### Dataset records:
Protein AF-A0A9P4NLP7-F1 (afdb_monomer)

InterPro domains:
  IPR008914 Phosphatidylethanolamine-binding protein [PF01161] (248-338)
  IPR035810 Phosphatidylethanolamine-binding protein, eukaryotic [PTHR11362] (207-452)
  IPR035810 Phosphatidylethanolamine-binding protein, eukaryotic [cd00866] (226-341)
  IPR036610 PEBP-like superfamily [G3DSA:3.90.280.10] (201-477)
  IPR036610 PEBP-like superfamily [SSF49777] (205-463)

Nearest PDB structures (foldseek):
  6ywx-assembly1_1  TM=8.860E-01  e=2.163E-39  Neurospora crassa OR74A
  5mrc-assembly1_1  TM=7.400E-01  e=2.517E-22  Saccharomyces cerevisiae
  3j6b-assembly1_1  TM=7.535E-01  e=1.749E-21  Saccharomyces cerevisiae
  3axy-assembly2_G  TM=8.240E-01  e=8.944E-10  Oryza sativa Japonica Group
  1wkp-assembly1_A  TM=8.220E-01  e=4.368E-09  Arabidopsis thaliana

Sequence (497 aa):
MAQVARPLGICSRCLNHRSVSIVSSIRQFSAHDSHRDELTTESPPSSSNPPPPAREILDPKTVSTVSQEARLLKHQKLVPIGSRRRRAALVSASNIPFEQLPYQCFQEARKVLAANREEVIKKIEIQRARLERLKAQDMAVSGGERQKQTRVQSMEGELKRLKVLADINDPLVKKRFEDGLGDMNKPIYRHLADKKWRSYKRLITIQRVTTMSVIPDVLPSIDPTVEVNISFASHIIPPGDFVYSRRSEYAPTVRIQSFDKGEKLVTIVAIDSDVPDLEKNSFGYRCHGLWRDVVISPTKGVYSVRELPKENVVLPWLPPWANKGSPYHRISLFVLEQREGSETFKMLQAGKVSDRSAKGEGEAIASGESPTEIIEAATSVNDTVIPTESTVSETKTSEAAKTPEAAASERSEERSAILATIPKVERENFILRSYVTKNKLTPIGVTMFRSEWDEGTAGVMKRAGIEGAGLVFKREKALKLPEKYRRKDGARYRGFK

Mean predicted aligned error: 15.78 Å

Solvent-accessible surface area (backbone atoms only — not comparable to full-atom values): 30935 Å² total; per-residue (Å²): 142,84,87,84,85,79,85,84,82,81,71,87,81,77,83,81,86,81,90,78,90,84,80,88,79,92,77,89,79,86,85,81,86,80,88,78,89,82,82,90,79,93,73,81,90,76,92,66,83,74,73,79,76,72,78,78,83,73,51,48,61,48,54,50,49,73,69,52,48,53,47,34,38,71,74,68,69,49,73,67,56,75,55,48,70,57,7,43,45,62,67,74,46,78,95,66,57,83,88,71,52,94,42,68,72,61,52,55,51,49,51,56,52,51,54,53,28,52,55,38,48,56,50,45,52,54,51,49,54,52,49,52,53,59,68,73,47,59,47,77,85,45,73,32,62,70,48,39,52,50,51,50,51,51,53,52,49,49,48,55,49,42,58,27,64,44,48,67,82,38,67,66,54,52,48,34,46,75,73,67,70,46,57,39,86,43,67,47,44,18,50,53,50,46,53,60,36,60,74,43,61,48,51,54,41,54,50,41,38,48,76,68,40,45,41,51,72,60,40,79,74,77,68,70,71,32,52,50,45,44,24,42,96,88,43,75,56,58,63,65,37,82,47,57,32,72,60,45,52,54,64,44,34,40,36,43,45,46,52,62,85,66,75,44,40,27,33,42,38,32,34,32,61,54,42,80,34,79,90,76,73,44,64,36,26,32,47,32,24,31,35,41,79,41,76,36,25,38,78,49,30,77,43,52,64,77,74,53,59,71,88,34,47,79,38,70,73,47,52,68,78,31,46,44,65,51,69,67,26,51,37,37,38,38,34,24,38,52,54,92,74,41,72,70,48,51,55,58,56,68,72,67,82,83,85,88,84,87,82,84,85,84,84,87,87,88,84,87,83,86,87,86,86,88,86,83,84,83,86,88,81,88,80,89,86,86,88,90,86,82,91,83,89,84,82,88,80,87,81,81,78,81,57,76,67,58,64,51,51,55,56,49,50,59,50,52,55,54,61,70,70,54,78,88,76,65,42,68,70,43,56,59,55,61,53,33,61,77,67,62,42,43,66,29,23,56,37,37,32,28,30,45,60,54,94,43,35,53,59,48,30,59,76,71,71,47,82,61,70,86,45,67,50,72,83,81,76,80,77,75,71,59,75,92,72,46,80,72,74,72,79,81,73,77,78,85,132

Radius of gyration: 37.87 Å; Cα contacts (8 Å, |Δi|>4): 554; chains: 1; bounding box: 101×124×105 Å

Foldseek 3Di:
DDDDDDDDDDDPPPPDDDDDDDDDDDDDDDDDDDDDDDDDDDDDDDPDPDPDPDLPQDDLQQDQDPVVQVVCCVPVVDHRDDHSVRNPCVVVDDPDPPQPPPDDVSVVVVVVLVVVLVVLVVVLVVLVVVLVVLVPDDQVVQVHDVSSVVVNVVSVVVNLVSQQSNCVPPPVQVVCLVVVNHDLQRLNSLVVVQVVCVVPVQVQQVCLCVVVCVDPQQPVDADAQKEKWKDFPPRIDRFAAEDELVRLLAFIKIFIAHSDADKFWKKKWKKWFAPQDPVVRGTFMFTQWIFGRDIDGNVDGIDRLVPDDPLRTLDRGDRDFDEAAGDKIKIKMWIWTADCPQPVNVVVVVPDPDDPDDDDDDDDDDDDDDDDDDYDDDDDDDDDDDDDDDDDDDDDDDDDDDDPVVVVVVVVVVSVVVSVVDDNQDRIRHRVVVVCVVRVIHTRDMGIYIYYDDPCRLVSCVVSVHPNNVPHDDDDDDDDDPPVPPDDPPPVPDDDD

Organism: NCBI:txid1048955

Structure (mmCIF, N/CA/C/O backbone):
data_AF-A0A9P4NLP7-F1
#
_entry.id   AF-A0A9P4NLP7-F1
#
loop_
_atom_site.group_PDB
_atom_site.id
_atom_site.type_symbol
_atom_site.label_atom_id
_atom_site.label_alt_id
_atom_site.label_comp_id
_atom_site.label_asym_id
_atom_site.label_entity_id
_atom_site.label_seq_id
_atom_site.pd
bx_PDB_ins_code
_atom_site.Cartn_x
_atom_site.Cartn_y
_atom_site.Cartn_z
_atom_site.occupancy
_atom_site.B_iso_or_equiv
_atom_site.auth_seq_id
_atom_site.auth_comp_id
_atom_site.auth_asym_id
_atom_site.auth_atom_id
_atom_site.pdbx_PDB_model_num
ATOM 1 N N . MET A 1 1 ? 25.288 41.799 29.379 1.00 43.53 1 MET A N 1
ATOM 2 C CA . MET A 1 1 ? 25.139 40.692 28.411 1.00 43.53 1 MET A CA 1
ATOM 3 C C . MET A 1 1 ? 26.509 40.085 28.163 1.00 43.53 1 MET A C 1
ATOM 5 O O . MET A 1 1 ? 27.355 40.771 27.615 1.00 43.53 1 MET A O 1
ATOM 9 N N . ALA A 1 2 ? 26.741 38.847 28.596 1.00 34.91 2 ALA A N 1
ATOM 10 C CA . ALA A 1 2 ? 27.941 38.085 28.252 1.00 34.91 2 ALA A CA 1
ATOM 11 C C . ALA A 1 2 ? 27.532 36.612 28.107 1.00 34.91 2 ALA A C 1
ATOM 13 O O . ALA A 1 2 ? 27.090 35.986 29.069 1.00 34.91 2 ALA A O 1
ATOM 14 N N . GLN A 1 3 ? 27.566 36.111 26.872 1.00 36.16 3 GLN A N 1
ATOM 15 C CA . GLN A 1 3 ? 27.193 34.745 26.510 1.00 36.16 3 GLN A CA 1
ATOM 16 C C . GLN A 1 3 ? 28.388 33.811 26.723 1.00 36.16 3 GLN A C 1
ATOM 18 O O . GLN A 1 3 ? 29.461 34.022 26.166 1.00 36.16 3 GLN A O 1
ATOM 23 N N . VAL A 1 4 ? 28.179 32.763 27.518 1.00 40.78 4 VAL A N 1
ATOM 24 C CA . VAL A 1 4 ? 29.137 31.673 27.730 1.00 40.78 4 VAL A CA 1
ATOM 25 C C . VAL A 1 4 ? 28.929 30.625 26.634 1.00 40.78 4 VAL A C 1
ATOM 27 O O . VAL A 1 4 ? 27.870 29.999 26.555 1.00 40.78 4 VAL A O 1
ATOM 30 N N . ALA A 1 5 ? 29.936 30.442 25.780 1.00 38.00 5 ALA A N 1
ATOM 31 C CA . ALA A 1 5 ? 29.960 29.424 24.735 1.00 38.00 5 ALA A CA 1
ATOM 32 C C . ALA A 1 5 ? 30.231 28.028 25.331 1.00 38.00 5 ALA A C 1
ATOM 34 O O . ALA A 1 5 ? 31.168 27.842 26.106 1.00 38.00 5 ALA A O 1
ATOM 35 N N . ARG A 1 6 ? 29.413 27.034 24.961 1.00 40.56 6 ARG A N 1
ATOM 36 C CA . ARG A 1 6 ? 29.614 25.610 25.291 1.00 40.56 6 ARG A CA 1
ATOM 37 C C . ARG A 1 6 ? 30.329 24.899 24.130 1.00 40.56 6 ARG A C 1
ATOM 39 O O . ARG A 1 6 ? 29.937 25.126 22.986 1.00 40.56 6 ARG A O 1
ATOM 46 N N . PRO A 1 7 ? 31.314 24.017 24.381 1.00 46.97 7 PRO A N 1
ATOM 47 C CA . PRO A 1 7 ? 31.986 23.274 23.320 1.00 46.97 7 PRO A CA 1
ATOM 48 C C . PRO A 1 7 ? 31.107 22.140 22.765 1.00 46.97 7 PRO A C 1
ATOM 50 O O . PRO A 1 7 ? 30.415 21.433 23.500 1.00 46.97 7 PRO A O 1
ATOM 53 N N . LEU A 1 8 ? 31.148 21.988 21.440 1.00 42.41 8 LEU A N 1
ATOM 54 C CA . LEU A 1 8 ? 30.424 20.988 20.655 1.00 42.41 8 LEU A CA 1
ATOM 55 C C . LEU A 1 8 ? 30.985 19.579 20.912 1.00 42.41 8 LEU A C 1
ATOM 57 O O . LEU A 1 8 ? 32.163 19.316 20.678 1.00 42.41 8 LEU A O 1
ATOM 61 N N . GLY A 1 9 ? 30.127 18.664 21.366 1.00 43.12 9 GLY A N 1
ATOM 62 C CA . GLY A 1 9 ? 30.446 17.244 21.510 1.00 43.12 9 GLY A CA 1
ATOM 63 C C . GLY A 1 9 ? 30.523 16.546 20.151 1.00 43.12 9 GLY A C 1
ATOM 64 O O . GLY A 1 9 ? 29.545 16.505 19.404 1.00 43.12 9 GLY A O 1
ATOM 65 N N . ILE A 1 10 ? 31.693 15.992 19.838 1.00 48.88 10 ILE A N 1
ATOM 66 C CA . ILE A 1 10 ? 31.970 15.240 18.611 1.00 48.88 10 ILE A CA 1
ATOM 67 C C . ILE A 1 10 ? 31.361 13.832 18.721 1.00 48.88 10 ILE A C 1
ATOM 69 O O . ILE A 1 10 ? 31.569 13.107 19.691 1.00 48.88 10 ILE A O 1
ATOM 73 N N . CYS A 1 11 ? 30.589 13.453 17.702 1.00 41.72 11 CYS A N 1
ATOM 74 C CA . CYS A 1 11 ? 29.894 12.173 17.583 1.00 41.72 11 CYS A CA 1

### Work required:
Exactly as they appear, copy the lines of the listing above from the first through the one that contains "eukaryotic [cd00866] (226-341)", and nothing more.

### Answer area:
Protein AF-A0A9P4NLP7-F1 (afdb_monomer)

InterPro domains:
  IPR008914 Phosphatidylethanolamine-binding protein [PF01161] (248-338)
  IPR035810 Phosphatidylethanolamine-binding protein, eukaryotic [PTHR11362] (207-452)
  IPR035810 Phosphatidylethanolamine-binding protein, eukaryotic [cd00866] (226-341)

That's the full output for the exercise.